Je me vois en chimiothérapie, chauve et sans sourcils, épuisée et très maigre. Et alors ? J’inventerai, avec le monde soignant et les esthéticiennes en hôpital, une beauté sidérante, celle dont il m’a été donné d’être récemment témoin, qui nous aidera tous : moi-même, ceux qui seront amenés à m’approcher.

C’est étrange : je me sens basculer dans un autre monde, en restant dans celui-ci, dans le mien. On dirait que la porte scellée devant laquelle je me tiens depuis l’adolescence s’est ouverte. Liberté, paix, vivre tonique, du très doux, et tout ceci en pleine conscience. Que je vive, ce sera bon; que je meure, ce sera bien. Pour le mourir, je serai aidée de tous, un ange souriant à chaque porte franchie jour après jour. Je veux le vivre en beauté par la beauté, m’inclinant devant le réel.

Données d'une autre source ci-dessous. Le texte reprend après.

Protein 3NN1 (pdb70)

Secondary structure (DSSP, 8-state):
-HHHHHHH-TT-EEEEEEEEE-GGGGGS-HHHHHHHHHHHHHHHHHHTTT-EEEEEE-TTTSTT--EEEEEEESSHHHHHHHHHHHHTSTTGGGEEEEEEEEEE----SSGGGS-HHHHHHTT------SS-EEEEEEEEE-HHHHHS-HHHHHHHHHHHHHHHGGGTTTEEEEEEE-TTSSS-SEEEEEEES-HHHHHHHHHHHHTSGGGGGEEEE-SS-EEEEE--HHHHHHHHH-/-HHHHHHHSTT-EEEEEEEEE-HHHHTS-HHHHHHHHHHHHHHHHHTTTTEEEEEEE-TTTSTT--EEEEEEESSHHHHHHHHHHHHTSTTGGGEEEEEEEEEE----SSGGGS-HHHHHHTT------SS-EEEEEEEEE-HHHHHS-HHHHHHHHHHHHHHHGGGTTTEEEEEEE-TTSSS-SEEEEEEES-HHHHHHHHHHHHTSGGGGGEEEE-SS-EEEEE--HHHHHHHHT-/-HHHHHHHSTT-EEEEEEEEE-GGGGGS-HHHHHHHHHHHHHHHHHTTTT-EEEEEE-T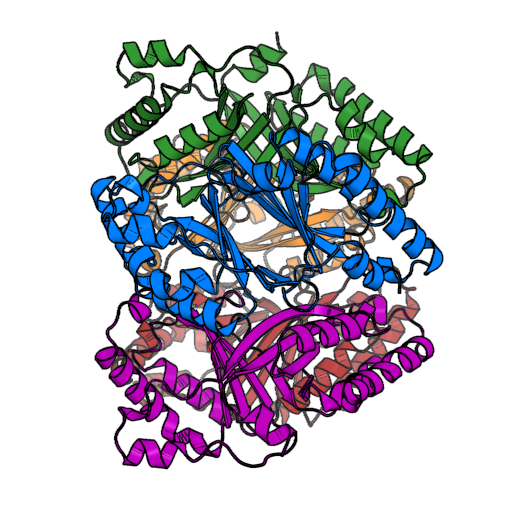TTSTT--EEEEEEESSHHHHHHHHHHHHHSHHHHTEEEEEEEEEE----SSGGGS-HHHHHHTT------SS-EEEEEEEEE-HHHHHS-HHHHHHHHHHHHHHHGGGTTTEEEEEEE-TTSSS-SEEEEEEES-HHHHHHHHHHHHTSGGGGGEEEE-SSPEEEEE--HHHHHHHHT-/-HHHHHHH-TT-EEEEEEEEE-SGGGGS-HHHHHHHHHHHHHHHHHHBTTEEEEEEE-TTTSTT-SEEEEEEESSHHHHHHHHHHHHHSHHHHTEEEEEEEEEE----SSGGGS-HHHHHHTT------SS-EEEEEEEEE-HHHHHS-HHHHHHHHHHHHHHHGGGTTTEEEEEEE-BTTBS-SEEEEEEES-HHHHHHHHHHHHTSGGGGGEEEE-SS-EEEEEE-HHHHHHGGG-/-HHHHHHH-TT-EEEEEEEEE-GGGSSS-HHHHHHHHHHHHHHHHHTTTT-EEEEEE-TTTSTT--EEEEEEES-HHHHHHHHHHHHTSTTGGGEEEEEEEEEE----SSGGGS-HHHHHHTT------SS-EEEEEEEEE-HHHHHS-HHHHHHHHHHHHHHHGGGTTTEEEEEEE-BTTBS-SEEEEEEES-HHHHHHHHHHHHTSGGGGGEEEE-SS-EEEEE--HHHHHHHHH-

Foldseek 3Di:
DVVVVLVDPFQKKKKKWWKAFAPCLVVDDLVVLVVLLVVLVVLQVVCVVFKDWFKWALVPPFPRTGIMIIMIGNDVVSVVVSLVVQCVGPRNVRIDIDDMFMFTGDDDDQLVVEDPVLVVLLVQFEDDDPWFKKKKKFFAFAPVQVVDDSVVNNVLVNQLSVLQSVCRHFKGKDKGQGPPVDDGGIIIMITGNDVVSVVSSVVSNCPGPRVVGTPGIPPPTGITITDDSSVSSVVSSD/DVLVCLQDPFLKKKKKWWWDFAPVLVVDALVVLVVLLVVLVVLQVVLVVFKDWFKWAQVPPFPRTGIMIIMIGNDVVSVVVSLVVCCPGPRNVRIGIDDMAMFTGDDDDQLVVEDPVLVVLLVQFEDDDPFFKKKKKFFAFAPVQVVDDSVVVSVLVNQLSVLQSVCRHFKGKDKGQGPPPDDGGIIIMITGNDVVSVVSSVVSNCPGPRVVRTPDIPPPTGITITDDSSVSSVVSSD/DVVVCLVDPFQKKKKKWWKAFAPVLVVDDLVVLVVLLVVLVVLQVVLVVFKDWFKWALPPPFPRTGIMIIMIGNDVVSVVVSLVVQCPGPRNVRIDIPDMFMFTGDDDDQLVVEPPVLVVLLVFFEDDDPFFKKKKKFFAFAPVQVVDDNVVNNVLVNQLSVLQSVCRHFKGKDKGQGPPPDPTGIMIMITGRDVVSVVSSVVSNCPGPRVVRTPGIPPPIGITITDDSSVSSVVSSD/DVLVCLVDDFLKKKKKWWKAFADCLVVDDLVVLVVLLVQLVVLQVVCPPQKDWFKWAQVPPDPRTGIMIIMIHSDVVSVVVSLVSQCPGPRNVRIDIPDMFMFTGDDDDQLVVEDPVLVVLLVQFEDDDPFFKKKKKFFAFAPVQVVDDPVVNNVLVNQLSVLQSVCRHFKGKDKGQGPPPDPTGIMIMITGNDVVSVVSSVVSNCPGPRVVRTPGIPPPIGITITDDSSVSSVVSSD/DVVVCLVDPFLKKKKKWWWAFAPCLVVDDLVVLVVQLPVLVVLQVVLVVFKDWFKWAQVPPFPRTGIMIIMIGNDVVSVVVSLVVQCPGSRNVRIDTDDMFMFTGHDDDQLVVEDPVLNVLLVQFEDDDPFFKKKKKFFAFAPVLVVDDSVVNNVLVNQLSVLQSVCRHFKGKDKGQGPPVDPGGIMIMITGNDVVSVVVSVVSNCPGPRVVRTPGIPPPTGITTGDDSVVSSVVSSD

Organism: NCBI:txid330214

B-factor: mean 41.19, std 14.31, range [17.84, 97.36]

Structure (mmCIF, N/CA/C/O backbone):
data_3NN1
#
_entry.id   3NN1
#
_cell.length_a   145.670
_cell.length_b   145.670
_cell.length_c   136.440
_cell.angle_alpha   90.00
_cell.angle_beta   90.00
_cell.angle_gamma   120.00
#
_symmetry.space_group_name_H-M   'P 32 2 1'
#
loop_
_entity.id
_entity.type
_entity.pdbx_description
1 polymer 'Chlorite dismutase'
2 non-polymer 'PROTOPORPHYRIN IX CONTAINING FE'
3 non-polymer 'PHOSPHATE ION'
4 non-polymer IMIDAZOLE
5 non-polymer 1,2-ETHANEDIOL
6 water water
#
loop_
_atom_site.group_PDB
_atom_site.id
_atom_site.type_symbol
_atom_site.label_atom_id
_atom_site.label_alt_id
_atom_site.label_comp_id
_atom_site.label_asym_id
_atom_site.label_entity_id
_atom_site.label_seq_id
_atom_site.pdbx_PDB_ins_code
_atom_site.Cartn_x
_atom_site.Cartn_y
_atom_site.Cartn_z
_atom_site.occupancy
_atom_site.B_iso_or_equiv
_atom_site.auth_seq_id
_atom_site.auth_comp_id
_atom_site.auth_asym_id
_atom_site.auth_atom_id
_atom_site.pdbx_PDB_model_num
ATOM 1 N N . ALA A 1 4 ? -26.279 66.408 -4.971 1.00 64.49 1 ALA A N 1
ATOM 2 C CA . ALA A 1 4 ? -26.075 66.578 -6.446 1.00 65.71 1 ALA A CA 1
ATOM 3 C C . ALA A 1 4 ? -24.601 66.892 -6.737 1.00 65.14 1 ALA A C 1
ATOM 4 O O . ALA A 1 4 ? -23.944 66.236 -7.569 1.00 65.68 1 ALA A O 1
ATOM 6 N N . ASP A 1 5 ? -24.079 67.889 -6.023 1.00 64.33 2 ASP A N 1
ATOM 7 C CA . ASP A 1 5 ? -22.621 68.085 -5.914 1.00 62.52 2 ASP A CA 1
ATOM 8 C C . ASP A 1 5 ? -22.025 66.859 -5.211 1.00 59.72 2 ASP A C 1
ATOM 9 O O . ASP A 1 5 ? -20.825 66.637 -5.236 1.00 58.01 2 ASP A O 1
ATOM 14 N N . ARG A 1 6 ? -22.889 66.085 -4.567 1.00 58.20 3 ARG A N 1
ATOM 15 C CA . ARG A 1 6 ? -22.529 64.787 -3.992 1.00 56.43 3 ARG A CA 1
ATOM 16 C C . ARG A 1 6 ? -21.864 63.859 -5.022 1.00 55.38 3 ARG A C 1
ATOM 17 O O . ARG A 1 6 ? -20.797 63.288 -4.775 1.00 53.48 3 ARG A O 1
ATOM 25 N N . GLU A 1 7 ? -22.496 63.732 -6.180 1.00 55.59 4 GLU A N 1
ATOM 26 C CA . GLU A 1 7 ? -21.944 62.937 -7.273 1.00 55.17 4 GLU A CA 1
ATOM 27 C C . GLU A 1 7 ? -20.567 63.472 -7.679 1.00 53.74 4 GLU A C 1
ATOM 28 O O . GLU A 1 7 ? -19.642 62.699 -7.946 1.00 52.77 4 GLU A O 1
ATOM 34 N N . LYS A 1 8 ? -20.432 64.794 -7.719 1.00 52.85 5 LYS A N 1
ATOM 35 C CA . LYS A 1 8 ? -19.141 65.412 -8.050 1.00 51.83 5 LYS A CA 1
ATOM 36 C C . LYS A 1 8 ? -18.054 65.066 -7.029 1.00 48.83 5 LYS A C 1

Oui, c’est fou, mais en ces jours de tourmente c’est ainsi, je me sens ainsi. Et je n’ai aucune envie de retourner à temps et à mon monde antérieur dans lesquels il s’agissait de vivre en se cramponnant à la vie, pourtant pas forcément aimée.

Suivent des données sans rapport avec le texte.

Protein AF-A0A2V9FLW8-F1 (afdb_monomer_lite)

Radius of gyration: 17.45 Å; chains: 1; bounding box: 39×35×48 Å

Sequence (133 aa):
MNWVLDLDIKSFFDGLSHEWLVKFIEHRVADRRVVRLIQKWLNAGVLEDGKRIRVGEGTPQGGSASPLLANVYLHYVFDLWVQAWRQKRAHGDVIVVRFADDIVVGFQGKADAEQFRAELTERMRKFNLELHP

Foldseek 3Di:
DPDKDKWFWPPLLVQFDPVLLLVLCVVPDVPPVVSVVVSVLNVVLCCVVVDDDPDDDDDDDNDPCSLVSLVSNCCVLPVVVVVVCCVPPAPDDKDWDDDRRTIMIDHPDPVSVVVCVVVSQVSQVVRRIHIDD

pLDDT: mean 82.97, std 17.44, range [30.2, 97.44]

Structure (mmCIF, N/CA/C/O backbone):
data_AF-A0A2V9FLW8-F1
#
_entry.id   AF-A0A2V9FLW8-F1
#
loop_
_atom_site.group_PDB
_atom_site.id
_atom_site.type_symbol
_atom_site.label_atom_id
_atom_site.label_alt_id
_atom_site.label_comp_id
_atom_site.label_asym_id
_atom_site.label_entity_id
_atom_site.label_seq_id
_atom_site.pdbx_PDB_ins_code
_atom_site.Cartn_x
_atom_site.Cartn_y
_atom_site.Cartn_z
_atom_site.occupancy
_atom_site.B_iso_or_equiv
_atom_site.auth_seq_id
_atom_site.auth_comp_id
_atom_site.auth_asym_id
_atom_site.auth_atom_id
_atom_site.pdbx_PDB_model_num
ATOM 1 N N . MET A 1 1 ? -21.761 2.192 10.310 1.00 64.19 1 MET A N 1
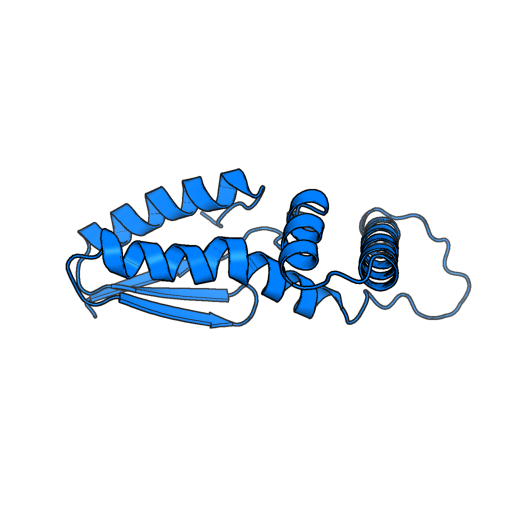ATOM 2 C CA . MET A 1 1 ? -20.337 2.572 10.408 1.00 64.19 1 MET A CA 1
ATOM 3 C C . MET A 1 1 ? -20.241 3.800 11.260 1.00 64.19 1 MET A C 1
ATOM 5 O O . MET A 1 1 ? -21.017 4.716 11.023 1.00 64.19 1 MET A O 1
ATOM 9 N N . ASN A 1 2 ? -19.324 3.808 12.219 1.00 87.19 2 ASN A N 1
ATOM 10 C CA . ASN A 1 2 ? -19.231 4.907 13.179 1.00 87.19 2 ASN A CA 1
ATOM 11 C C . ASN A 1 2 ? -17.903 5.666 13.061 1.00 87.19 2 ASN A C 1
ATOM 13 O O . ASN A 1 2 ? -17.799 6.773 13.576 1.00 87.19 2 ASN A O 1
ATOM 17 N N . TRP A 1 3 ? -16.909 5.087 12.377 1.00 94.50 3 TRP A N 1
ATOM 18 C CA . TRP A 1 3 ? -15.566 5.645 12.247 1.00 94.50 3 TRP A CA 1
ATOM 19 C C . TRP A 1 3 ? -15.075 5.498 10.813 1.00 94.50 3 TRP A C 1
ATOM 21 O O . TRP A 1 3 ? -15.252 4.443 10.203 1.00 94.50 3 TRP A O 1
ATOM 31 N N . VAL A 1 4 ? -14.463 6.552 10.285 1.00 94.25 4 VAL A N 1
ATOM 32 C CA . VAL A 1 4 ? -13.867 6.581 8.948 1.00 94.25 4 VAL A CA 1
ATOM 33 C C . VAL A 1 4 ? -12.448 7.108 9.087 1.00 94.25 4 VAL A C 1
ATOM 35 O O . VAL A 1 4 ? -12.225 8.110 9.764 1.00 94.25 4 VAL A O 1
ATOM 38 N N . LEU A 1 5 ? -11.503 6.406 8.474 1.00 93.62 5 LEU A N 1
ATOM 39 C CA . LEU A 1 5 ? -10.138 6.861 8.280 1.00 93.62 5 LEU A CA 1
ATOM 40 C C . LEU A 1 5 ? -9.971 7.248 6.819 1.00 93.62 5 LEU A C 1
ATOM 42 O O . LEU A 1 5 ? -10.165 6.411 5.936 1.00 93.62 5 LEU A O 1
ATOM 46 N N . ASP A 1 6 ? -9.608 8.503 6.610 1.00 92.50 6 ASP A N 1
ATOM 47 C CA . ASP A 1 6 ? -9.108 8.997 5.337 1.00 92.50 6 ASP A CA 1
ATOM 48 C C . ASP A 1 6 ? -7.582 8.887 5.357 1.00 92.50 6 ASP A C 1
ATOM 50 O O . ASP A 1 6 ? -6.938 9.272 6.340 1.00 92.50 6 ASP A O 1
ATOM 54 N N . LEU A 1 7 ? -7.018 8.245 4.343 1.00 90.31 7 LEU A N 1
ATOM 55 C CA . LEU A 1 7 ? -5.610 7.891 4.278 1.00 90.31 7 LEU A CA 1
ATOM 56 C C . LEU A 1 7 ? -5.031 8.451 2.988 1.00 90.31 7 LEU A C 1
ATOM 58 O O . LEU A 1 7 ? -5.243 7.898 1.912 1.00 90.31 7 LEU A O 1
ATOM 62 N N 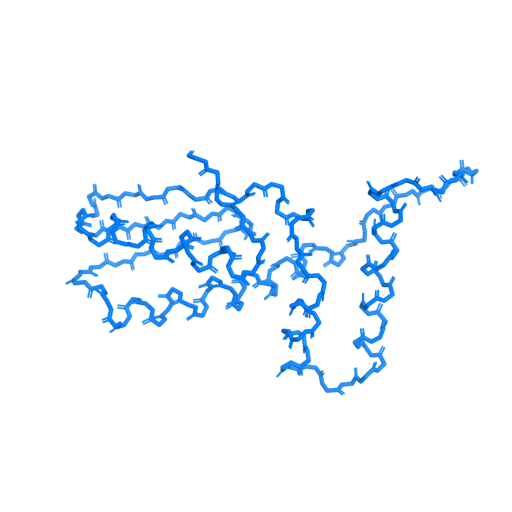. ASP A 1 8 ? -4.245 9.505 3.150 1.00 85.62 8 ASP A N 1
ATOM 63 C CA . ASP A 1 8 ? -3.447 10.101 2.090 1.00 85.62 8 ASP A CA 1
ATOM 64 C C . ASP A 1 8 ? -1.983 9.653 2.219 1.00 85.62 8 ASP A C 1
ATOM 66 O O . ASP A 1 8 ? -1.455 9.509 3.333 1.00 85.62 8 ASP A O 1
ATOM 70 N N . ILE A 1 9 ? -1.321 9.394 1.089 1.00 84.00 9 ILE A N 1
ATOM 71 C CA . ILE A 1 9 ? 0.073 8.942 1.052 1.00 84.00 9 ILE A CA 1
ATOM 72 C C . ILE A 1 9 ? 0.947 10.069 0.518 1.00 84.00 9 ILE A C 1
ATOM 74 O O . ILE A 1 9 ? 0.880 10.465 -0.644 1.00 84.00 9 ILE A O 1
ATOM 78 N N . LYS A 1 10 ? 1.844 10.551 1.372 1.00 79.06 10 LYS A N 1
ATOM 79 C CA . LYS A 1 10 ? 2.679 11.708 1.073 1.00 79.06 10 LYS A CA 1
ATOM 80 C C . LYS A 1 10 ? 3.655 11.407 -0.062 1.00 79.06 10 LYS A C 1
ATOM 82 O O . LYS A 1 10 ? 4.419 10.446 0.023 1.00 79.06 10 LYS A O 1
ATOM 87 N N . SER A 1 11 ? 3.677 12.282 -1.074 1.00 69.75 11 SER A N 1
ATOM 88 C CA . SER A 1 11 ? 4.607 12.219 -2.216 1.00 69.75 11 SER A CA 1
ATOM 89 C C . SER A 1 11 ? 4.716 10.804 -2.789 1.00 69.75 11 SER A C 1
ATOM 91 O O . SER A 1 11 ? 5.813 10.299 -3.017 1.00 69.75 11 SER A O 1
ATOM 93 N N . PHE A 1 12 ? 3.570 10.135 -2.958 1.00 70.56 12 PHE A N 1
ATOM 94 C CA . PHE A 1 12 ? 3.514 8.696 -3.195 1.00 70.56 12 PHE A CA 1
ATOM 95 C C . PHE A 1 12 ? 4.413 8.239 -4.350 1.00 70.56 12 PHE A C 1
ATOM 97 O O . PHE A 1 12 ? 5.199 7.312 -4.170 1.00 70.56 12 PHE A O 1
ATOM 104 N N . PHE A 1 13 ? 4.358 8.920 -5.500 1.00 69.50 13 PHE A N 1
ATOM 105 C CA . PHE A 1 13 ? 5.174 8.577 -6.669 1.00 69.50 13 PHE A CA 1
ATOM 106 C C . PHE A 1 13 ? 6.682 8.757 -6.431 1.00 69.50 13 PHE A C 1
ATOM 108 O O . PHE A 1 13 ? 7.457 7.922 -6.894 1.00 69.50 13 PHE A O 1
ATOM 115 N N . ASP A 1 14 ? 7.087 9.764 -5.652 1.00 68.56 14 ASP A N 1
ATOM 116 C CA . ASP A 1 14 ? 8.492 9.996 -5.288 1.00 68.56 14 ASP A CA 1
ATOM 117 C C . ASP A 1 14 ? 8.988 8.988 -4.233 1.00 68.56 14 ASP A C 1
ATOM 119 O O . ASP A 1 14 ? 10.173 8.658 -4.175 1.00 68.56 14 ASP A O 1
ATOM 123 N N . GLY A 1 15 ? 8.083 8.495 -3.380 1.00 69.19 15 GLY A N 1
ATOM 124 C CA . GLY A 1 15 ? 8.376 7.563 -2.287 1.00 69.19 15 GLY A CA 1
ATOM 125 C C . GLY A 1 15 ? 8.454 6.088 -2.699 1.00 69.19 15 GLY A C 1
ATOM 126 O O . GLY A 1 15 ? 8.838 5.239 -1.888 1.00 69.19 15 GLY A O 1
ATOM 127 N N . LEU A 1 16 ? 8.103 5.743 -3.943 1.00 79.56 16 LEU A N 1
ATOM 128 C CA . LEU A 1 16 ? 8.096 4.356 -4.409 1.00 79.56 16 LEU A CA 1
ATOM 129 C C . LEU A 1 16 ? 9.509 3.765 -4.462 1.00 79.56 16 LEU A C 1
ATOM 131 O O . LEU A 1 16 ? 10.343 4.124 -5.292 1.00 79.56 16 LEU A O 1
ATOM 135 N N . SER A 1 17 ? 9.759 2.745 -3.640 1.00 84.94 17 SER A N 1
ATOM 136 C CA . SER A 1 17 ? 10.992 1.971 -3.750 1.00 84.94 17 SER A CA 1
ATOM 137 C C . SER A 1 17 ? 10.986 1.136 -5.033 1.00 84.94 17 SER A C 1
ATOM 139 O O . SER A 1 17 ? 10.268 0.137 -5.148 1.00 84.94 17 SER A O 1
ATOM 141 N N . HIS A 1 18 ? 11.842 1.510 -5.990 1.00 84.88 18 HIS A N 1
ATOM 142 C CA . HIS A 1 18 ? 12.051 0.753 -7.229 1.00 84.88 18 HIS A CA 1
ATOM 143 C C . HIS A 1 18 ? 12.431 -0.707 -6.956 1.00 84.88 18 HIS A C 1
ATOM 145 O O . HIS A 1 18 ? 11.997 -1.605 -7.675 1.00 84.88 18 HIS A O 1
ATOM 151 N N . GLU A 1 19 ? 13.211 -0.960 -5.901 1.00 87.44 19 GLU A N 1
ATOM 152 C CA . GLU A 1 19 ? 13.609 -2.311 -5.506 1.00 87.44 19 GLU A CA 1
ATOM 153 C C . GLU A 1 19 ? 12.390 -3.163 -5.126 1.00 87.44 19 GLU A C 1
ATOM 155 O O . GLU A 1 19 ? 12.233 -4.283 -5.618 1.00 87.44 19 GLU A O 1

Je me surprends au long de mes journées, à chaque fois que je suis devant un choix, à me demander doucement : « Si tu étais en soins palliatifs, que choisirais – tu ? » A chaque fois, ce que je m’autorise alors, est finalement très raisonnable !!! 

C’est bien ainsi que j’ai à vivre, que je sois en bonne santé ou non. Je vais déployer ceci : observer mes choix, à partir d’eux me construire pour le quotidien des priorités un peu autres, puis mettre en pratique.